- Rob Ober, LSI Fellow,
Processor and System Architect, LSI Corporate Strategy Office , says:
The unrelenting growth in the
volume and velocity of data worldwide is spurring innovation in datacenter
infrastructures, and mega datacenters (MDCs) are on the leading edge of these advances.
Although MDCs are relatively new, their exponential growth – driven by this
data deluge – has thrust them into rarefied regions of the global server
market: they now account for about 25 percent of servers shipped.
Rapid innovation is the
watchword at MDCs. It is imperative to their core business and, on a much
larger scale, forcing a rethinking of IT infrastructures of all sizes. The
pioneering efforts of MDCs in private clouds, compute clusters, data analytics
and other IT applications now provide valuable insights into the future of IT. Any
organization stands to benefit by emulating MDC techniques to improve scalability,
reliability, efficiency and manageability and reduce the cost of work done as
they confront changing business dynamics and rising financial pressures.
The Effects of Scale at MDCs
MDCs and traditional
datacenters are miles apart in scale, though the architects at each face many of
the same challenges. Most notably, both are trying to do more with less by implementing
increasingly sophisticated applications and optimizing the investments needed
to confront the data deluge. The sheer scale of MDCs, however, magnifies even
the smallest inefficiency or problem. Economics force MDCs to view the entire datacenter
as a resource pool to be optimized as it delivers more services and supports
more users.
MDCs like those at Facebook,
Amazon, Google and China’s Tencent use a small set of distinct platforms, each
optimized for a specific task, such as storage, database, analytics, search or
web services. The scale of these MDCs is staggering: Each typically houses
200,000 to 1,000,000 servers, and from 1.5 million to 10 million disk drives. Storage
is their largest cost. The world’s largest MDCs deploy LSI flash cards, flash cache
acceleration, host bus adapters, serial-attached SCSI (SAS) infrastructure and
RAID storage solutions, giving LSI unique insight into challenges these
organizations are facing, and how they are pioneering various architectural
solutions to common problems.
MDCs prefer open source
software for operating systems and other infrastructure, and the applications
are usually self-built. Most MDC improvements have been given back to the open
source community. In many MDCs, even the hardware infrastructure might be
self-built or, at a minimum, self-specified for optimal configurations – options
that might not be available to smaller organizations.
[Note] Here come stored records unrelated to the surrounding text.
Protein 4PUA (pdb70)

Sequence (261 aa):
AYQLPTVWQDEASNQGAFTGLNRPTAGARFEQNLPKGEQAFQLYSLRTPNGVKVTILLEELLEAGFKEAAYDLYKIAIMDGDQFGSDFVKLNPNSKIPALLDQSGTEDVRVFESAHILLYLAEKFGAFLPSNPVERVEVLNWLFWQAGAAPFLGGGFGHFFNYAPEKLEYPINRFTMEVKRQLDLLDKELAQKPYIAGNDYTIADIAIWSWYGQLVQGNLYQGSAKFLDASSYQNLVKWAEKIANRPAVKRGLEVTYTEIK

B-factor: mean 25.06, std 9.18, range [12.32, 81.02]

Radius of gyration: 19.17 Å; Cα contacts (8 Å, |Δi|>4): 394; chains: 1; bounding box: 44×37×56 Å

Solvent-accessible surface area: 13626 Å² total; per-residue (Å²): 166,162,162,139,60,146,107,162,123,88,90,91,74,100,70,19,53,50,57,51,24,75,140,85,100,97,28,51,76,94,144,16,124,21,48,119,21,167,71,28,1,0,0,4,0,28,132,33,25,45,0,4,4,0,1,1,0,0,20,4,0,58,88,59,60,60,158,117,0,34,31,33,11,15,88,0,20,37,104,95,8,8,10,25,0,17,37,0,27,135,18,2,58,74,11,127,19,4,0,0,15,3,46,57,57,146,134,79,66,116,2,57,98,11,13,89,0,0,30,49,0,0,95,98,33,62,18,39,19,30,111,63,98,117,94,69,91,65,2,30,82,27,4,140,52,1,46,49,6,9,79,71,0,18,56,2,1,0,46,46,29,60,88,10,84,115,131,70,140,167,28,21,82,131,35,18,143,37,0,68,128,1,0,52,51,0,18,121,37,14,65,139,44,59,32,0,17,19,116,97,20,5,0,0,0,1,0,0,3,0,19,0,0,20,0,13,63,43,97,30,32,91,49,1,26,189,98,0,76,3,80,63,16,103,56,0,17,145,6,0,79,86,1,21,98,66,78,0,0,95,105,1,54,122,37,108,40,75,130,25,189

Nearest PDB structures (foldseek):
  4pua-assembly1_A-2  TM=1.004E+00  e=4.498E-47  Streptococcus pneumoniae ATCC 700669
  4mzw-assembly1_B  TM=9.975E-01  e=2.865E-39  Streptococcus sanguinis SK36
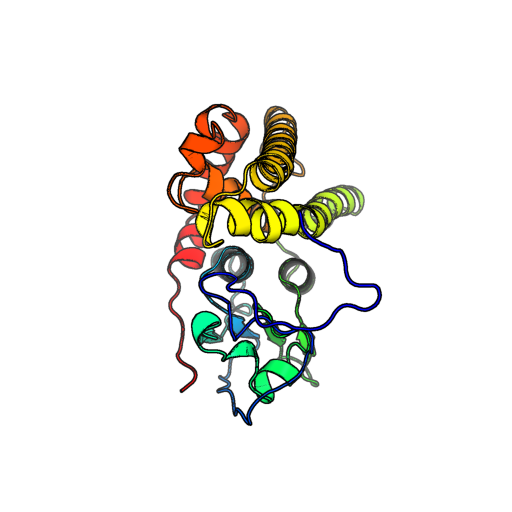  5uuo-assembly1_B  TM=9.809E-01  e=3.090E-30  Novosphingobium aromaticivorans DSM 12444
  3c8e-assembly1_B  TM=9.820E-01  e=6.781E-30  Escherichia coli
  4l8e-assembly1_A-2  TM=9.236E-01  e=8.228E-16  Xenorhabdus nematophila ATCC 19061

Foldseek 3Di:
DDDDDPDDDCPQDCQFLCRVLDDPDFAADEAADFDDDDQQKEKEAALALLQLLLLLLLLVCVVVPNVSSDYAFAYQPSSVNSLRHHVNCVLPRRSHDTWMWGNPDVDIDIFDDSLRSQVVVCVVVVPQADPPPVLNVLLVVLSVVLVVQVCLVCVQCVSLVAGGPDNDPPSNVVSLVSVLVVLLVQLVCLVPALARSHPDGHSSRSSCLSRLLCQLVCNDGHPRNVVSVSVVSVSSPVSSVVQCPDVSSVCSSVPDHDYGD

Structure (mmCIF, N/CA/C/O backbone):
data_4PUA
#
_entry.id   4PUA
#
_cell.length_a   55.033
_cell.length_b   59.887
_cell.length_c   170.126
_cell.angle_alpha   90.00
_cell.angle_beta   90.00
_cell.angle_gamma   90.00
#
_symmetry.space_group_name_H-M   'I 2 2 2'
#
loop_
_entity.id
_entity.type
_entity.pdbx_description
1 polymer 'glutathione S-transferase'
2 non-polymer GLUTATHIONE
3 water water
#
loop_
_atom_site.group_PDB
_atom_site.id
_atom_site.type_symbol
_atom_site.label_atom_id
_atom_site.label_alt_id
_atom_site.label_comp_id
_atom_site.label_asym_id
_atom_site.label_entity_id
_atom_site.label_seq_id
_atom_site.pdbx_PDB_ins_code
_atom_site.Cartn_x
_atom_site.Cartn_y
_atom_site.Cartn_z
_atom_site.occupancy
_atom_site.B_iso_or_equiv
_atom_site.auth_seq_id
_atom_site.auth_comp_id
_atom_site.auth_asym_id
_atom_site.auth_atom_id
_atom_site.pdbx_PDB_model_num
ATOM 1 N N . ALA A 1 3 ? -33.875 3.500 -57.934 1.00 54.80 3 ALA A N 1
ATOM 2 C CA . ALA A 1 3 ? -33.958 3.973 -56.531 1.00 52.76 3 ALA A CA 1
ATOM 3 C C . ALA A 1 3 ? -35.256 3.458 -55.914 1.00 46.50 3 ALA A C 1
ATOM 4 O O . ALA A 1 3 ? -36.191 2.939 -56.554 1.00 50.10 3 ALA A O 1
ATOM 6 N N . TYR A 1 4 ? -35.313 3.642 -54.625 1.00 37.64 4 TYR A N 1
ATOM 7 C CA . TYR A 1 4 ? -36.312 2.995 -53.838 1.00 32.64 4 TYR A CA 1
ATOM 8 C C . TYR A 1 4 ? -37.298 4.086 -53.502 1.00 27.07 4 TYR A C 1
ATOM 9 O O . TYR A 1 4 ? -36.890 5.201 -53.230 1.00 28.06 4 TYR A O 1
ATOM 18 N N . GLN A 1 5 ? -38.576 3.784 -53.541 1.00 24.91 5 GLN A N 1
ATOM 19 C CA . GLN A 1 5 ? -39.556 4.754 -53.118 1.00 26.32 5 GLN A CA 1
ATOM 20 C C . GLN A 1 5 ? -39.923 4.412 -51.671 1.00 24.10 5 GLN A C 1
ATOM 21 O O . GLN A 1 5 ? -40.590 3.393 -51.397 1.00 26.24 5 GLN A O 1
ATOM 27 N N . LEU A 1 6 ? -39.560 5.312 -50.797 1.00 27.80 6 LEU A N 1
ATOM 28 C CA . LEU A 1 6 ? -39.797 5.190 -49.362 1.00 30.75 6 LEU A CA 1
ATOM 29 C C . LEU A 1 6 ? -41.308 5.204 -49.184 1.00 32.55 6 LEU A C 1
ATOM 30 O O . LEU A 1 6 ? -41.939 6.148 -49.651 1.00 34.88 6 LEU A O 1
ATOM 35 N N . PRO A 1 7 ? -41.906 4.167 -48.549 1.00 32.41 7 PRO A N 1
ATOM 36 C CA . PRO A 1 7 ? -43.369 4.192 -48.393 1.00 33.36 7 PRO A CA 1
ATOM 37 C C . PRO A 1 7 ? -43.800 5.240 -47.366 1.00 32.32 7 PRO A C 1
ATOM 38 O O . PRO A 1 7 ? -42.985 5.731 -46.625 1.00 29.73 7 PRO A O 1
ATOM 42 N N . THR A 1 8 ? -45.067 5.664 -47.375 1.00 35.63 8 THR A N 1
ATOM 43 C CA . THR A 1 8 ? -45.470 6.697 -46.434 1.00 29.80 8 THR A CA 1
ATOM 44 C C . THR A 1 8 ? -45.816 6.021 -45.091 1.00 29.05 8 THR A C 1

Server virtualization is only
rarely used in MDCs. Instead of using virtual machines to run multiple
applications on a single server, MDCs prefer to run applications across clusters
consisting of hundreds to thousands of server nodes dedicated to a specific
task. For example, the server cluster may contain only boot storage,
RAID-protected storage for database or transactional data, or unprotected
direct-map drives with data replication across facilities depending on the task
or application it is performing. MDC virtualization applications are all open
source. They are used for containerization to simplify the deployment and
replication of images. Because re-imaging or updating virtualization applications
occurs frequently, boot image management is another challenge.
The large clusters at MDCs make
the latency of inter-node communications critical to application performance,
so MDCs make extensive use of 10Gbit Ethernet in servers today and, in some
cases, they even deploy 40Gbit infrastructure as needed. MDCs also optimize
performance by deploying networks with static configurations that minimize
transactional latency. And MDC architects are now deployingat least some software
defined network (SDN) infrastructure to optimize performance, simplify management
at scale and reduce costs.
To some, MDCs are seen as cheap,
refusing to pay for any value-added functionality from vendors. But that’s a
subtle misunderstanding of their motivations. With as many as 1 million servers,
MDCs require a lights-out infrastructure maintained primarily by automated
scripts and only a few technicians assigned simple maintenance tasks. MDCs also
maintain a ruthless focus on minimizing any unnecessary spending, using the
savings to grow and optimize work performed per dollar spent.
MDCs are very careful to eliminate
features not central to their core applications, even if provided for free, since
they increase operating expenditures. Chips, switches and buttons, lights, cables,
screws and latches, software layers and anything else that does nothing to
improve performance only adds to power and cooling demands and service overhead.
The addition of one unnecessary LED in 200,000 servers, for example, is
considered an excess that consumes 26,000 watts of power and can increase operating
costs by $10,000 per year.
Even minor problems can
become major issues at scale. One of the biggest operational challenges for
MDCs is HDD failure rates. Despite the low price of hard disk drives (HDDs),
failures can cause costly disruptions in large clusters, where these breakdowns
are routine. Another challenge is managing rarely-used archival data that may exceed
petabytes and is now approaching exabytes of online storage, consuming more
space and power while delivering diminishing value. Every organization faces
similar challenges, albeit on a smaller scale.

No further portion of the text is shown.